Dr. Rudolph E. K. Winter
Room B315j Benton Hall
Phone 516-5337
The chemistry of naturally occurring substances has long been an important part of Organic Chemistry, but in recent years there has been a renewed interest in natural product research. This revival has been stimulated not only by new instrumental methods for identification and structure determination and development of innovative separation/isolation techniques, but is also the result of new perspectives for such research derived from better understandings of the associated Biology. Professor Winter's research involves organic and bioorganic chemistry of plant metabolites, particularly terpenes. Projects include isolation and identification of novel biologically significant compounds, synthesis and chemical transformation among structurally related classes and biosynthesis and chemical ecology of plant materials. Several currently active projects are described below.
Stereocontrolled Transformation of Farnesol Derivatives to Cyclic and Bicyclic Sesquiterpenes - Regio- and stereochemical control in the cyclization of acyclic terpenoids remains a major challenge for the synthetic chemist. Recently, we have effected cyclication of an allene-containing farnesol derivative, producing thereby a ten-membered carbocycle characteristic of germacrane type sesquiterpenes. Current efforts are directed at investigating stereochemical aspects of this reaction and effecting transannular reactions to produce guaiane- and eudesmane-types.
Biodirected Isolation of Novel Compounds from Gouania Iupuloides (Jamaican chawstick) - Extracts of this neotropical vine show antimicrobial activity against a number of oral microorganisms associated with periodontal diseases. This project is directed toward compounds of potential value in dental medicine, and of particular interest are several novel minor triterpenoids which are structurally related to ceanothic acid a long known triterpene tricarbocyclic acid. Our present efforts are aimed at a semi-syntheses of these materials exploiting Ceanothus americanus (common red root) as a source of ceanothic acid.

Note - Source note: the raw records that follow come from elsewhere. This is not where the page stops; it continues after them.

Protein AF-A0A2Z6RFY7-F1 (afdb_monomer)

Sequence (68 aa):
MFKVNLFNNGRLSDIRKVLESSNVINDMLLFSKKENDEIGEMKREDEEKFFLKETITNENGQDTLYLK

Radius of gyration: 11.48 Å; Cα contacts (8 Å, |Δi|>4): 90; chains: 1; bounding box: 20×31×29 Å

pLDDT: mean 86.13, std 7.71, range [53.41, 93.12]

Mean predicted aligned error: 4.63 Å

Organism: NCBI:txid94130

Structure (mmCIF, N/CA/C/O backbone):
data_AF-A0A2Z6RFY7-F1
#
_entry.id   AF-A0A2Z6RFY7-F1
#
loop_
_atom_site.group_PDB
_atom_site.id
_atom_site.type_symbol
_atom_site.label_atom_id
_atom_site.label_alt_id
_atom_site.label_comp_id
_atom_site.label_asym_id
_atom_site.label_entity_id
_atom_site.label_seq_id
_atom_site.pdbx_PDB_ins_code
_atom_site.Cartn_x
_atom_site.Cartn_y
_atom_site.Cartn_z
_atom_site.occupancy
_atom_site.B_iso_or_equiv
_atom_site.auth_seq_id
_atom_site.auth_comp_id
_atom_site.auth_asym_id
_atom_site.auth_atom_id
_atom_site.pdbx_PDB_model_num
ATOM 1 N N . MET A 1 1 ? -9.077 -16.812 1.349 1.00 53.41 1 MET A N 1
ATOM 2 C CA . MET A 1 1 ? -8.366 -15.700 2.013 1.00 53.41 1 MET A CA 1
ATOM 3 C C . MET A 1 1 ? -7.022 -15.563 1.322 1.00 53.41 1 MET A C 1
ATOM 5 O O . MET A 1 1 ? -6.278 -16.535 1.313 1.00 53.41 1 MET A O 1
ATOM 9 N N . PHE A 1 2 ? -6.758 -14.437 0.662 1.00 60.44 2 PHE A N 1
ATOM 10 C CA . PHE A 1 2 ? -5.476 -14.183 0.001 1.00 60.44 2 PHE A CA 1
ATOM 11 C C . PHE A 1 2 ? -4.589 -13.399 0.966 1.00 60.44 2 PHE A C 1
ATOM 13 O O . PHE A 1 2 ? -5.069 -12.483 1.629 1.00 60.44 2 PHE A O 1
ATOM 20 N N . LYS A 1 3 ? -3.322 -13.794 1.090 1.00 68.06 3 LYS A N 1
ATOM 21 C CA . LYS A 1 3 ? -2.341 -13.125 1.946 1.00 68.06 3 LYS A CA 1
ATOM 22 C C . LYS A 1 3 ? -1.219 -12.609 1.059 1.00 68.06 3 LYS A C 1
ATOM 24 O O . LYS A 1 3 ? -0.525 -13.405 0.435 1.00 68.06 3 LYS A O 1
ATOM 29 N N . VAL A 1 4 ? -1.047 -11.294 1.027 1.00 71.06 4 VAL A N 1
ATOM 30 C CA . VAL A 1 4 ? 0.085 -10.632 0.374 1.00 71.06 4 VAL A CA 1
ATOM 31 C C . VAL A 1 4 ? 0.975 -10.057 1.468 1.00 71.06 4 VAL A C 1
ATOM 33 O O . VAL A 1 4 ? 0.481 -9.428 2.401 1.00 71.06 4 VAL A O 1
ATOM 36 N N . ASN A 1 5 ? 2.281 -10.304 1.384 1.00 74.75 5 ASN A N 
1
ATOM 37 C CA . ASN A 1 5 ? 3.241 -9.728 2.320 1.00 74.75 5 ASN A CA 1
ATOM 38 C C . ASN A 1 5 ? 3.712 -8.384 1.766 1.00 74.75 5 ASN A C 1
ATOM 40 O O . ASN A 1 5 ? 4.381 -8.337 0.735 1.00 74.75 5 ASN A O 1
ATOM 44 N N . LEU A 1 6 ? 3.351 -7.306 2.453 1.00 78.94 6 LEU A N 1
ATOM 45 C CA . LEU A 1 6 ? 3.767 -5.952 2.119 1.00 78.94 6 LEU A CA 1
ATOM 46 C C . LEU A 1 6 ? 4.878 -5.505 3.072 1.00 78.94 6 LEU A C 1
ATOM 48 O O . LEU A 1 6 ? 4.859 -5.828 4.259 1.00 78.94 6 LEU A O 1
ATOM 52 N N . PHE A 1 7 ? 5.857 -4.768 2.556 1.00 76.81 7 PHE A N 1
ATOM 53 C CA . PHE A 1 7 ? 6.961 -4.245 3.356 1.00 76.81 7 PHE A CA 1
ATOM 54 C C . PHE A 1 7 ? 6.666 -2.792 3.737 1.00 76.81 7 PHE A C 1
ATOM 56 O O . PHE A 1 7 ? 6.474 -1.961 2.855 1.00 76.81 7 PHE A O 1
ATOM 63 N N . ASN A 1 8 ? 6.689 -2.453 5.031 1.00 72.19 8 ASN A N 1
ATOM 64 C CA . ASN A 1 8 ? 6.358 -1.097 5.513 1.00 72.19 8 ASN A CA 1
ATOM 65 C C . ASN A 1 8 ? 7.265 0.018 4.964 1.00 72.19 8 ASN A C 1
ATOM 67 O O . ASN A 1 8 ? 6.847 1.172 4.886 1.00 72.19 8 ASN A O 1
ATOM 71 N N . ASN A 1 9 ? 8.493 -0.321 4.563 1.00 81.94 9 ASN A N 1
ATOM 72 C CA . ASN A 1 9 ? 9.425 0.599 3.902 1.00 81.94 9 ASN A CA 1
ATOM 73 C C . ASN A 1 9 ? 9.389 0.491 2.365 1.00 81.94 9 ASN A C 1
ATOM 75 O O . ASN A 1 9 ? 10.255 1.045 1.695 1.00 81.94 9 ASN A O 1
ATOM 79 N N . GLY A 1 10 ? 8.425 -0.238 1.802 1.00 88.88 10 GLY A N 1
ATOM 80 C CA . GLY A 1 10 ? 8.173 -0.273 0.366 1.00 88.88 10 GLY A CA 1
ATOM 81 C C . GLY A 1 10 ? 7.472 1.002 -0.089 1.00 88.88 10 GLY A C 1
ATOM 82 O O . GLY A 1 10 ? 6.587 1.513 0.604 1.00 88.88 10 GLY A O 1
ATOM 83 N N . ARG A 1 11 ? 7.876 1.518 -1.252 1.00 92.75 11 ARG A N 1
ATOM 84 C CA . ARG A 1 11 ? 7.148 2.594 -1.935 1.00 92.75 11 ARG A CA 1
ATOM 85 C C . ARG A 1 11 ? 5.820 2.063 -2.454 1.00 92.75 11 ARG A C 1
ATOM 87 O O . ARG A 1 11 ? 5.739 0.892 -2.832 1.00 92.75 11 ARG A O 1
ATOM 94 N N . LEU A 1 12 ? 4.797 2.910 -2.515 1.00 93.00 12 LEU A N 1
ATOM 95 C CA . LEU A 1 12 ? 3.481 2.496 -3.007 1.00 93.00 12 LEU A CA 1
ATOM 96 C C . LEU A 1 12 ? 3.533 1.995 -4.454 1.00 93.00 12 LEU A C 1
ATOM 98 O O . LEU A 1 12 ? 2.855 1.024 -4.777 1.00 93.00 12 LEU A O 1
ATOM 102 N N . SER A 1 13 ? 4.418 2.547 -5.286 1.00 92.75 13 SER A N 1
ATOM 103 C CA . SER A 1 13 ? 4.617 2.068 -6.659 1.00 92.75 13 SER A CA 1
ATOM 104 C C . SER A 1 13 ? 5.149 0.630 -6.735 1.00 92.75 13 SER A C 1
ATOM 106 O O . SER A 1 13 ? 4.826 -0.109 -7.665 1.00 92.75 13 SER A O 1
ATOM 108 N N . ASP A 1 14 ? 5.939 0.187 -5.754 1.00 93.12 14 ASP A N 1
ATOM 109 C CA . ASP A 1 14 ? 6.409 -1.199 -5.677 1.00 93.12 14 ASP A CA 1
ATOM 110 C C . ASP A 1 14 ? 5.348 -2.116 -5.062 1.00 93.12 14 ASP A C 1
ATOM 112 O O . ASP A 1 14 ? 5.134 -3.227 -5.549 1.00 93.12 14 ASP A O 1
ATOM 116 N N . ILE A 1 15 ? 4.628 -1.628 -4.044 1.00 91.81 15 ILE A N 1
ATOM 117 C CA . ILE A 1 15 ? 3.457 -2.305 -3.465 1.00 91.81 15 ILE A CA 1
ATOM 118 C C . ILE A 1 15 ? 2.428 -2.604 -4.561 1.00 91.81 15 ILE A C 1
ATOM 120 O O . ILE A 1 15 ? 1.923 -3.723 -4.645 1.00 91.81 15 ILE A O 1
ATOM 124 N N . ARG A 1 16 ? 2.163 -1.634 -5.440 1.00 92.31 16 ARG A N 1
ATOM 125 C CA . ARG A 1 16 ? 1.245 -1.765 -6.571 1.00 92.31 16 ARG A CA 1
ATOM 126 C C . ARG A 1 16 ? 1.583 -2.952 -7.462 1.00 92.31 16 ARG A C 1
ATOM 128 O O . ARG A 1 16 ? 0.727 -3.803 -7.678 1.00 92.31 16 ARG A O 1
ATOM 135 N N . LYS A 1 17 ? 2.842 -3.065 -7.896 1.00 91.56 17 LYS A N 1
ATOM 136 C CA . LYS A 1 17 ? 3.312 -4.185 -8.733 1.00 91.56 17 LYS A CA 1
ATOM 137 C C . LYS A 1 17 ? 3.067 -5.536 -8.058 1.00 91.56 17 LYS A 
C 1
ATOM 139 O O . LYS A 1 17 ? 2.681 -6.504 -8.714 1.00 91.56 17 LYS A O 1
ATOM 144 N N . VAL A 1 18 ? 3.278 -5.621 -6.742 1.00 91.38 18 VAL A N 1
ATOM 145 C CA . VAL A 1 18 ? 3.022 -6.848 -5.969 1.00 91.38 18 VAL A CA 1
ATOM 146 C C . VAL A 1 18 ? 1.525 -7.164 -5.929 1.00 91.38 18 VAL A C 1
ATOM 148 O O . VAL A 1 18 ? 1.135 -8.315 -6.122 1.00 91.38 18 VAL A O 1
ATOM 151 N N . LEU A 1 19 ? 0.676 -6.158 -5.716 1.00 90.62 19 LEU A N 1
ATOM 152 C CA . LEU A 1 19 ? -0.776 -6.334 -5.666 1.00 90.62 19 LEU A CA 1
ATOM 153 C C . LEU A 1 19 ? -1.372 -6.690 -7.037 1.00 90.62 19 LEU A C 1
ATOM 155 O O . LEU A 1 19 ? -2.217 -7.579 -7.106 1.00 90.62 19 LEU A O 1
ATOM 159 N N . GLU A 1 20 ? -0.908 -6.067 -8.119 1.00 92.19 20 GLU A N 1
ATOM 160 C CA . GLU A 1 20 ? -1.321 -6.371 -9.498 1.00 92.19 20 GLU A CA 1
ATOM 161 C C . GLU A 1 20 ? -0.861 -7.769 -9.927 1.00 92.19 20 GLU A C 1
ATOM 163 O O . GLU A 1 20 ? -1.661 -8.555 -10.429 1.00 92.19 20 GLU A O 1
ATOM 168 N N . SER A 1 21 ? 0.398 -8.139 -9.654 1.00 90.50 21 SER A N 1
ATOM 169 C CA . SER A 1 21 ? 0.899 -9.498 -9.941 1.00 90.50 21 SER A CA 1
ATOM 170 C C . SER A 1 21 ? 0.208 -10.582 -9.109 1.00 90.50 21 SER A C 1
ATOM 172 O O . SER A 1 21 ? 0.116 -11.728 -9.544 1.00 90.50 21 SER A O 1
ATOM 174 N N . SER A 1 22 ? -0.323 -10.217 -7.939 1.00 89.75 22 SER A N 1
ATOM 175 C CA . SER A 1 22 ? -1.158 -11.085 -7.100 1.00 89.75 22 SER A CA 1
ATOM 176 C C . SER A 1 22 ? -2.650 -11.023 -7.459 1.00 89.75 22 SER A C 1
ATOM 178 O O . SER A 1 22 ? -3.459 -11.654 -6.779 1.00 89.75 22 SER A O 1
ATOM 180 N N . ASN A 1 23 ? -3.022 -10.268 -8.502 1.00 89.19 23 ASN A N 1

Oxidative Transformation of Guaiol - Oxidations of this readily available sesquiterpene alcohol are being reinvestigated with the aim of producing functionalities commonly found in more highly oxidized plant natural products. Present emphasis is on guaiol-derived epoxides and hydroperoxides and study of their intramolecular reactions as methods for controlling the positions of oxidation.
Dr. Zhi Xu
Room B434 Benton Hall
Phone: 516-5328
The undergraduate study in my research lab consists of the following two projects:
(1) Determination of molecular orientation at air-solid interfaces using UV-Vis absorption and fluorescence emission spectroscopy. The purpose of this project is to provide a fundamental understanding of the interactions of organic molecules with solid substrates, and to establish a reliable and independent method for the determination of the molecular orientation at air-solid interfaces. This research project has very close connection with our on going experimental study of solid-liquid interfacial chemistry using sum-frequency generation (SFG) spectroscopy.

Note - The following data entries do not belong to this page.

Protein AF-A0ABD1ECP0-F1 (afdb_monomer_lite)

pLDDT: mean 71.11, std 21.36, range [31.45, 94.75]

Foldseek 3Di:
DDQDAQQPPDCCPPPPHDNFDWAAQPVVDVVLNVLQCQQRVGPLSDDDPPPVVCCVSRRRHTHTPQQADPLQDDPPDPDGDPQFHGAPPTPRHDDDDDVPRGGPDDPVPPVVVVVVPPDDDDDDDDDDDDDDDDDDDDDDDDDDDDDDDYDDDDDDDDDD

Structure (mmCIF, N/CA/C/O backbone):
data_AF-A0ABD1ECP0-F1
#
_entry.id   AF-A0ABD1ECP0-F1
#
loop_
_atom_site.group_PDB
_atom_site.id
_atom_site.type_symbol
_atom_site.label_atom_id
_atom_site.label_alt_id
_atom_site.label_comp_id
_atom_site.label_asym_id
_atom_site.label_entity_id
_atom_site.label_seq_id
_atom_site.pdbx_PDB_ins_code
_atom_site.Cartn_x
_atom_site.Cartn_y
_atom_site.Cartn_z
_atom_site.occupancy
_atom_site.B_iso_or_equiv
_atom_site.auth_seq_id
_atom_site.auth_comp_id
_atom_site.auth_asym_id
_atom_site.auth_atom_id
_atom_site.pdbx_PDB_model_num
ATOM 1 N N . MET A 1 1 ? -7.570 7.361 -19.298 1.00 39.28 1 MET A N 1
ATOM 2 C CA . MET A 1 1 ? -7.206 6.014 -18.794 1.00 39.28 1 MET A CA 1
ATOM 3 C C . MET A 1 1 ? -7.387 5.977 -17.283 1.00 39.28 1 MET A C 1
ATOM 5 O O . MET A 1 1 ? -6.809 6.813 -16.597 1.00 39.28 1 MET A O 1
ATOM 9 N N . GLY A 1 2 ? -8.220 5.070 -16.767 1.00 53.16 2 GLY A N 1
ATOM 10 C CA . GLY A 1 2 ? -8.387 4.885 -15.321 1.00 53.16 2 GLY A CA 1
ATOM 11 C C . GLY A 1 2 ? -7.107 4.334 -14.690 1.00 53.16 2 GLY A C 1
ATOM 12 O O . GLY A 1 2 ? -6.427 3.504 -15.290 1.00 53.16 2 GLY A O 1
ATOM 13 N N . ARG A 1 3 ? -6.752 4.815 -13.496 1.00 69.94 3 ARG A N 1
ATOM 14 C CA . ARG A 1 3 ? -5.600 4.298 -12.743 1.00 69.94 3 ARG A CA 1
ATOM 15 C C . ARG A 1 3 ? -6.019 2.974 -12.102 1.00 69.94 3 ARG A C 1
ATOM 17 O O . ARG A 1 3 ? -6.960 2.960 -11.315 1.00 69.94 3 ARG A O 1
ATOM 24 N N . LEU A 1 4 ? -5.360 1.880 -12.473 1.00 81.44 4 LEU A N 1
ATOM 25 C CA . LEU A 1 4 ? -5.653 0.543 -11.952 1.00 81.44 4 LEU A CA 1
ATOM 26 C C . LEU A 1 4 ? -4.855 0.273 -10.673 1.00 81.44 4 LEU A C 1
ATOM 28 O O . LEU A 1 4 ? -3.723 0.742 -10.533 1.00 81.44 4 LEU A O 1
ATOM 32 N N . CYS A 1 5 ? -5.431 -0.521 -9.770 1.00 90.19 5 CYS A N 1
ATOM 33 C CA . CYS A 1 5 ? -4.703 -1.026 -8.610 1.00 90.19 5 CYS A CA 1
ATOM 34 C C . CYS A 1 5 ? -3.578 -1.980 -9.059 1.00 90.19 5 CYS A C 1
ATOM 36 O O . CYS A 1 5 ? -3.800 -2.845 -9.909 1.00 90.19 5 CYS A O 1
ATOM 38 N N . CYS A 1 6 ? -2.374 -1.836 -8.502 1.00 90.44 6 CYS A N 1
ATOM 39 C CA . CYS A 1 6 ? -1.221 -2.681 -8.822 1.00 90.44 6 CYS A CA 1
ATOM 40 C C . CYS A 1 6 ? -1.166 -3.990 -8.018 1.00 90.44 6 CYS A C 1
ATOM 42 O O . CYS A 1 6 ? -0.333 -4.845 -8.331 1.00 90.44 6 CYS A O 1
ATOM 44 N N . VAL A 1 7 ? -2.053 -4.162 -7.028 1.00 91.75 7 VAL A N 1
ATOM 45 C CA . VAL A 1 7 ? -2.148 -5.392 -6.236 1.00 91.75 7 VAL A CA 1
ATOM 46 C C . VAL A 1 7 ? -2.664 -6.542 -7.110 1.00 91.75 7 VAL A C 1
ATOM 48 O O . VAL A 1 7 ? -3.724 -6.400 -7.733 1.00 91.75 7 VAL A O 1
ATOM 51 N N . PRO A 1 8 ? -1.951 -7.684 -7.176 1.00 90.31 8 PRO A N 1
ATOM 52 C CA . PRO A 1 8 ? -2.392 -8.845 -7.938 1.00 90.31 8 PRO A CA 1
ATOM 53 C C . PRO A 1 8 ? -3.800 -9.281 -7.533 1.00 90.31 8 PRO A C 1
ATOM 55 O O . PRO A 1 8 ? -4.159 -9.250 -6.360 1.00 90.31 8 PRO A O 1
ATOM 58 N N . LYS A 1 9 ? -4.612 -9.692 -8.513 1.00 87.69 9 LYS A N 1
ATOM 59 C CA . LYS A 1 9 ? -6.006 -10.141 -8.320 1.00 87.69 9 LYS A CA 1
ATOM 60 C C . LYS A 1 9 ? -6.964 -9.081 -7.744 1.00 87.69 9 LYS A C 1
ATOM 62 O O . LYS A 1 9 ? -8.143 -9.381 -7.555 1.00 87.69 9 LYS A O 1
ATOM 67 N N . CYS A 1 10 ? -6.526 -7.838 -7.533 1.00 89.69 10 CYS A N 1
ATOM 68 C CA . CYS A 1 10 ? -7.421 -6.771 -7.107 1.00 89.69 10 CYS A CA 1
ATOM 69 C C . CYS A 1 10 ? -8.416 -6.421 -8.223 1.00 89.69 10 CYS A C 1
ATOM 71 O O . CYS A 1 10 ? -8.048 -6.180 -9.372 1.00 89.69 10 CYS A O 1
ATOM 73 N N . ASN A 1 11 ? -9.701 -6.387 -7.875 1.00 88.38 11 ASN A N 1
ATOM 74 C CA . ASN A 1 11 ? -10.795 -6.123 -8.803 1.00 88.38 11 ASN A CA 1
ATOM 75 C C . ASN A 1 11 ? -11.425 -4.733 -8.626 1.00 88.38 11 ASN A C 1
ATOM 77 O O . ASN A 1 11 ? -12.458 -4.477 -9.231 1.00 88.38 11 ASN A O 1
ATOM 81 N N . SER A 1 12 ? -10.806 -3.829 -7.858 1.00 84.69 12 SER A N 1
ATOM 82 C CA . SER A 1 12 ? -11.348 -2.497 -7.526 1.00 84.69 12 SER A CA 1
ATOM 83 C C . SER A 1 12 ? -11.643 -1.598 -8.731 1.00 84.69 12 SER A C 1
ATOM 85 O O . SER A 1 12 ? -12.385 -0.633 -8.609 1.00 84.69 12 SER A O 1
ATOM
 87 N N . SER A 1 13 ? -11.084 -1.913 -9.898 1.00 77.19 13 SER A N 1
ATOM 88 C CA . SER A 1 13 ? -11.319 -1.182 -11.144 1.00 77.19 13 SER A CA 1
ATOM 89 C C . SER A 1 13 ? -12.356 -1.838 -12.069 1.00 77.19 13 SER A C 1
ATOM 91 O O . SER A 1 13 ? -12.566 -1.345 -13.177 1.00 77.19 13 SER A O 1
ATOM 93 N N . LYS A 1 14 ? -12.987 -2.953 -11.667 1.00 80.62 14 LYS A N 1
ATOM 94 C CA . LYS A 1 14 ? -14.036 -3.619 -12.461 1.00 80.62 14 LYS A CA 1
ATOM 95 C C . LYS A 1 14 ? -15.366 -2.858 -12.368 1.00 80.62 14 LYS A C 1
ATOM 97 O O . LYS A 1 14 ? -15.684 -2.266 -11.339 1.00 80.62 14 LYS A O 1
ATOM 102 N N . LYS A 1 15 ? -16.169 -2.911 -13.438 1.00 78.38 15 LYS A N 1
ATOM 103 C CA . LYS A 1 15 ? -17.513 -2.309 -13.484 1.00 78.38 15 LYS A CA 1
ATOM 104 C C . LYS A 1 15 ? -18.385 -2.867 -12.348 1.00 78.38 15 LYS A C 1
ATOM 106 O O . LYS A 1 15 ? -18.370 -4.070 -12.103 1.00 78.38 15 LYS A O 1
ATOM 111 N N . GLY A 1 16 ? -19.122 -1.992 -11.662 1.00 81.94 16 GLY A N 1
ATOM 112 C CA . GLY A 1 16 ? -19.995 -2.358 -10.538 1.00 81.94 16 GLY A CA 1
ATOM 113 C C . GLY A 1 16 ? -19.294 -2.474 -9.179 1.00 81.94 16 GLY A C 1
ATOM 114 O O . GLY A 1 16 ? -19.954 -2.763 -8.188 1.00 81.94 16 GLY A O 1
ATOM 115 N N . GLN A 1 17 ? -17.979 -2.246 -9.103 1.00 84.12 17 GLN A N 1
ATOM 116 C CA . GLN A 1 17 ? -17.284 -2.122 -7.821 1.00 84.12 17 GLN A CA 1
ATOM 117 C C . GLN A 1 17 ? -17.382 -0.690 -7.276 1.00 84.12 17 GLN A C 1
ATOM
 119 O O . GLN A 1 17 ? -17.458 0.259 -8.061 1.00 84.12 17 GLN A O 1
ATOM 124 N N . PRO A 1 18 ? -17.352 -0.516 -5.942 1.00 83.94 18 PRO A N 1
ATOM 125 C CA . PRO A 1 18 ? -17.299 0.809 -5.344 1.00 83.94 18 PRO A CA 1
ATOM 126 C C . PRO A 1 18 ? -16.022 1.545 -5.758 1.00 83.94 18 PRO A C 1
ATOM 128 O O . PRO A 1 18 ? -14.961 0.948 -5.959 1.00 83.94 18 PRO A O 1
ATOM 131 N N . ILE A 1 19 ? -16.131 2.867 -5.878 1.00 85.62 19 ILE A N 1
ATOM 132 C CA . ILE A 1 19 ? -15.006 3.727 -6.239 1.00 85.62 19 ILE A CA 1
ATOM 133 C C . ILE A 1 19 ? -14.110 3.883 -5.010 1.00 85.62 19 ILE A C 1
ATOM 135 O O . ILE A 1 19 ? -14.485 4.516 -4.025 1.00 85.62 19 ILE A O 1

(2) Detection of trace amount organic and inorganic chemicals using pulse laser and time gating technique. Time gating detection technique is the most sensitive detection technique available today, with which the detection of single molecule is possible. The goal of this is to explore the potential applications of this new technique in environmental chemistry and trace analysis.
This figure shows the comparison of the experimental result and the theoretical calculation. The tilting angle for this particular molecule, Rhodamine-6G, is about 62° from the surface normal.